#### REQUIREMENT
Return exactly those lines of the material below that fall between the line holding "ATOM 25 C C" and the line holding "ATOM 85 N N", inclusive.

(Beginning of RECORDS FOR THE TASK)

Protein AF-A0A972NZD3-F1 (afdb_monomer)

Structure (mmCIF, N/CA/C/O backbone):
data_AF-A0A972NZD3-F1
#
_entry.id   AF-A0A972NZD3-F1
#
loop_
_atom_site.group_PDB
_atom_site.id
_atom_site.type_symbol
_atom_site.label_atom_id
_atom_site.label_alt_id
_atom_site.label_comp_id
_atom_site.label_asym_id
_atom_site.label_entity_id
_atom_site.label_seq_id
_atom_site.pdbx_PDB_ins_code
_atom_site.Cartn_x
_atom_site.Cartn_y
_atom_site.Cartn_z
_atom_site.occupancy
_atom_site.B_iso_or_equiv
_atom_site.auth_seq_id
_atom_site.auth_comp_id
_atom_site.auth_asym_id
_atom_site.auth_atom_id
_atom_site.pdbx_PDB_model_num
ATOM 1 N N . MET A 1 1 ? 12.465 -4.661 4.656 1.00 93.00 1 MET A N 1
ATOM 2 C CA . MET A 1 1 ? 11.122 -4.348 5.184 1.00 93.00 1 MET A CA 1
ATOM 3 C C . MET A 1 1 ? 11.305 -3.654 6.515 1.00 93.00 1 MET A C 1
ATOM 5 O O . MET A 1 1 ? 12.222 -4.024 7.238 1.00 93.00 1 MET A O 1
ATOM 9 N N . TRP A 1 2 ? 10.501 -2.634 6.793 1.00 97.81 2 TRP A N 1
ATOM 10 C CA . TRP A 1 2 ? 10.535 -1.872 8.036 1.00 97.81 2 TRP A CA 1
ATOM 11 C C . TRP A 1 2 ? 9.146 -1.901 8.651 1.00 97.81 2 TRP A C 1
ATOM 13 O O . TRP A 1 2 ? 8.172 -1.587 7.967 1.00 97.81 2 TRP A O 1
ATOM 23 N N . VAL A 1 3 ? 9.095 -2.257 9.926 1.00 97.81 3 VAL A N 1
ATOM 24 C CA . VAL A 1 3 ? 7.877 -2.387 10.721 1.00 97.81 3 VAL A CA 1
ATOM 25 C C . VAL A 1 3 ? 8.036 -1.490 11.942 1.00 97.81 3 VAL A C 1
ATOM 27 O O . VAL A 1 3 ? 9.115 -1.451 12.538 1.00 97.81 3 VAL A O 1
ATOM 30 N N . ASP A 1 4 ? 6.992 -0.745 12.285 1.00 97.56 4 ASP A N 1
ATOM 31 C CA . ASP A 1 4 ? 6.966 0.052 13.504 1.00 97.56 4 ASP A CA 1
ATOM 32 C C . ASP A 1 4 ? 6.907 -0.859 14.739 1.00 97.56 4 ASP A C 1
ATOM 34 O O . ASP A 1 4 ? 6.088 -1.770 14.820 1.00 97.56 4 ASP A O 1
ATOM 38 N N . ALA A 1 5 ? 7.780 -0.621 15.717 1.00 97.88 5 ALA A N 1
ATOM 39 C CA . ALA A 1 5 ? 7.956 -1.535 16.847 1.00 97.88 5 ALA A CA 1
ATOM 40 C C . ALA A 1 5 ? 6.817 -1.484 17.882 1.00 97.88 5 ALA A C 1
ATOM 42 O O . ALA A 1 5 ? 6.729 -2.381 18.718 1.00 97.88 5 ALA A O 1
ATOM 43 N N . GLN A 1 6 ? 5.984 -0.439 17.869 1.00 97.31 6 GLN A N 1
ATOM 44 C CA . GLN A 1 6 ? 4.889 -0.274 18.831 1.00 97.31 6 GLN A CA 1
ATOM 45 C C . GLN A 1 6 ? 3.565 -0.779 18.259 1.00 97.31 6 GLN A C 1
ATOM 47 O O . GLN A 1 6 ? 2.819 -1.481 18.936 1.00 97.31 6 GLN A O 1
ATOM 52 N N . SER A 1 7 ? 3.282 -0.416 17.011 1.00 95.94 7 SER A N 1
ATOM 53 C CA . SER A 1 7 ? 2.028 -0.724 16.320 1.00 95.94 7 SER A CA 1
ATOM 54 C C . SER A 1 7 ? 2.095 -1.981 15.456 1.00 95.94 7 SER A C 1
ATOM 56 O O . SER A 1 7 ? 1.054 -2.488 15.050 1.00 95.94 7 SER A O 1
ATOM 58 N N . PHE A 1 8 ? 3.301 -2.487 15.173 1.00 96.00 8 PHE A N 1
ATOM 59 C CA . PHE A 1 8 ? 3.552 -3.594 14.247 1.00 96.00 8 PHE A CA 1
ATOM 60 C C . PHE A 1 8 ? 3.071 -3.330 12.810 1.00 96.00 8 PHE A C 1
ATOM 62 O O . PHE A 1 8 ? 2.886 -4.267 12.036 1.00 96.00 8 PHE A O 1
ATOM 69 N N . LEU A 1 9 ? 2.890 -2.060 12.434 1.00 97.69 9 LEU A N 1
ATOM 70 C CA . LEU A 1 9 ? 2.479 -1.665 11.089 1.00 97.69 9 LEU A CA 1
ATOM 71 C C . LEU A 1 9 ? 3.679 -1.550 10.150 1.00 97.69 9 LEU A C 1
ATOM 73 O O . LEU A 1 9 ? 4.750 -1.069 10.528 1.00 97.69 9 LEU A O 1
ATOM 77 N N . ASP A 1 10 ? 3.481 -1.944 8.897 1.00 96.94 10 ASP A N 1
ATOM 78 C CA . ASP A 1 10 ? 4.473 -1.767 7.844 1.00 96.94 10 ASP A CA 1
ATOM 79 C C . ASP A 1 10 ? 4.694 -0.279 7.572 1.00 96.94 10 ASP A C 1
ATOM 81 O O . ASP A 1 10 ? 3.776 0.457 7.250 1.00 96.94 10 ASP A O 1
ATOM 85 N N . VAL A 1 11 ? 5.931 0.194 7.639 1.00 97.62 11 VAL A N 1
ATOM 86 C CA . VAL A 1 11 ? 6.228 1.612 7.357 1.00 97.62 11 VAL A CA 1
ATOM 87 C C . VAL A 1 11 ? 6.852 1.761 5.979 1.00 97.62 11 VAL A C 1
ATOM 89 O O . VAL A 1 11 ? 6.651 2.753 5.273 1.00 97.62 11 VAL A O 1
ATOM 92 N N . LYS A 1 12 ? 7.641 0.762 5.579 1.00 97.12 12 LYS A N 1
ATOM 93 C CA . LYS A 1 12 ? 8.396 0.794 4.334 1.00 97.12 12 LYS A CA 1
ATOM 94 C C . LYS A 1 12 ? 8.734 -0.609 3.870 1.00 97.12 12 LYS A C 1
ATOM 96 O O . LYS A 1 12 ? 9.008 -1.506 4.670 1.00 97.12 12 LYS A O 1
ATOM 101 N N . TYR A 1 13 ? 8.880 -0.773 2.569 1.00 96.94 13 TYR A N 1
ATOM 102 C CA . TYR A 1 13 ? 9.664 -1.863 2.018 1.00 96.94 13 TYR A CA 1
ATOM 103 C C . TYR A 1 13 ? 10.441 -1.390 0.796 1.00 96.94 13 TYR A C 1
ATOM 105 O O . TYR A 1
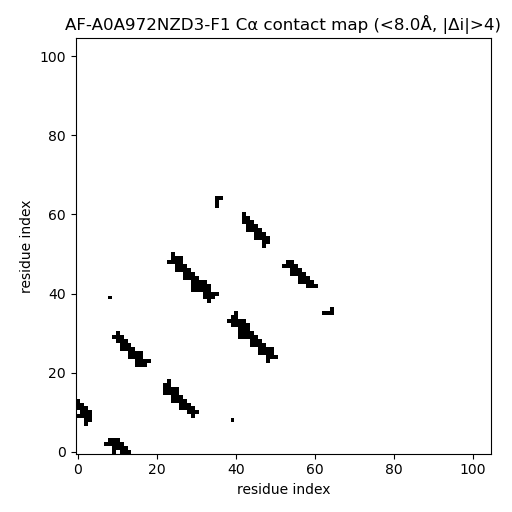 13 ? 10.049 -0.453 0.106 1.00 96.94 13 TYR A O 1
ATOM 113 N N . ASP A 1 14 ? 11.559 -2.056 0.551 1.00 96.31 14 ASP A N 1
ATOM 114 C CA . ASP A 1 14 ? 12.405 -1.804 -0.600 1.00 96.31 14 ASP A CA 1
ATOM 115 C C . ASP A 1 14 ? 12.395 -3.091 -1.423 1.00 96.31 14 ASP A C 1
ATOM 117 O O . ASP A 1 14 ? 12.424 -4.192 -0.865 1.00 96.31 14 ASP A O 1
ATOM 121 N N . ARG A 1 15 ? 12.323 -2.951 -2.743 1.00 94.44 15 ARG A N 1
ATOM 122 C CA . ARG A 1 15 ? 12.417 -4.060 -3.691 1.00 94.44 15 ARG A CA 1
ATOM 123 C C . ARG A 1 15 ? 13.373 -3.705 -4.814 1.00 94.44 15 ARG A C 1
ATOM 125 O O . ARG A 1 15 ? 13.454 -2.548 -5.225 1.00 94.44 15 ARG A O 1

(End of RECORDS FOR THE TASK)

#### RESPONSE
ATOM 25 C C . VAL A 1 3 ? 8.036 -1.490 11.942 1.00 97.81 3 VAL A C 1
ATOM 27 O O . VAL A 1 3 ? 9.115 -1.451 12.538 1.00 97.81 3 VAL A O 1
ATOM 30 N N . ASP A 1 4 ? 6.992 -0.745 12.285 1.00 97.56 4 ASP A N 1
ATOM 31 C CA . ASP A 1 4 ? 6.966 0.052 13.504 1.00 97.56 4 ASP A CA 1
ATOM 32 C C . ASP A 1 4 ? 6.907 -0.859 14.739 1.00 97.56 4 ASP A C 1
ATOM 34 O O . ASP A 1 4 ? 6.088 -1.770 14.820 1.00 97.56 4 ASP A O 1
ATOM 38 N N . ALA A 1 5 ? 7.780 -0.621 15.717 1.00 97.88 5 ALA A N 1
ATOM 39 C CA . ALA A 1 5 ? 7.956 -1.535 16.847 1.00 97.88 5 ALA A CA 1
ATOM 40 C C . ALA A 1 5 ? 6.817 -1.484 17.882 1.00 97.88 5 ALA A C 1
ATOM 42 O O . ALA A 1 5 ? 6.729 -2.381 18.718 1.00 97.88 5 ALA A O 1
ATOM 43 N N . GLN A 1 6 ? 5.984 -0.439 17.869 1.00 97.31 6 GLN A N 1
ATOM 44 C CA . GLN A 1 6 ? 4.889 -0.274 18.831 1.00 97.31 6 GLN A CA 1
ATOM 45 C C . GLN A 1 6 ? 3.565 -0.779 18.259 1.00 97.31 6 GLN A C 1
ATOM 47 O O . GLN A 1 6 ? 2.819 -1.481 18.936 1.00 97.31 6 GLN A O 1
ATOM 52 N N . SER A 1 7 ? 3.282 -0.416 17.011 1.00 95.94 7 SER A N 1
ATOM 53 C CA . SER A 1 7 ? 2.028 -0.724 16.320 1.00 95.94 7 SER A CA 1
ATOM 54 C C . SER A 1 7 ? 2.095 -1.981 15.456 1.00 95.94 7 SER A C 1
ATOM 56 O O . SER A 1 7 ? 1.054 -2.488 15.050 1.00 95.94 7 SER A O 1
ATOM 58 N N . PHE A 1 8 ? 3.301 -2.487 15.173 1.00 96.00 8 PHE A N 1
ATOM 59 C CA . PHE A 1 8 ? 3.552 -3.594 14.247 1.00 96.00 8 PHE A CA 1
ATOM 60 C C . PHE A 1 8 ? 3.071 -3.330 12.810 1.00 96.00 8 PHE A C 1
ATOM 62 O O . PHE A 1 8 ? 2.886 -4.267 12.036 1.00 96.00 8 PHE A O 1
ATOM 69 N N . LEU A 1 9 ? 2.890 -2.060 12.434 1.00 97.69 9 LEU A N 1
ATOM 70 C CA . LEU A 1 9 ? 2.479 -1.665 11.089 1.00 97.69 9 LEU A CA 1
ATOM 71 C C . LEU A 1 9 ? 3.679 -1.550 10.150 1.00 97.69 9 LEU A C 1
ATOM 73 O O . LEU A 1 9 ? 4.750 -1.069 10.528 1.00 97.69 9 LEU A O 1
ATOM 77 N N . ASP A 1 10 ? 3.481 -1.944 8.897 1.00 96.94 10 ASP A N 1
ATOM 78 C CA . ASP A 1 10 ? 4.473 -1.767 7.844 1.00 96.94 10 ASP A CA 1
ATOM 79 C C . ASP A 1 10 ? 4.694 -0.279 7.572 1.00 96.94 10 ASP A C 1
ATOM 81 O O . ASP A 1 10 ? 3.776 0.457 7.250 1.00 96.94 10 ASP A O 1
ATOM 85 N N . VAL A 1 11 ? 5.931 0.194 7.639 1.00 97.62 11 VAL A N 1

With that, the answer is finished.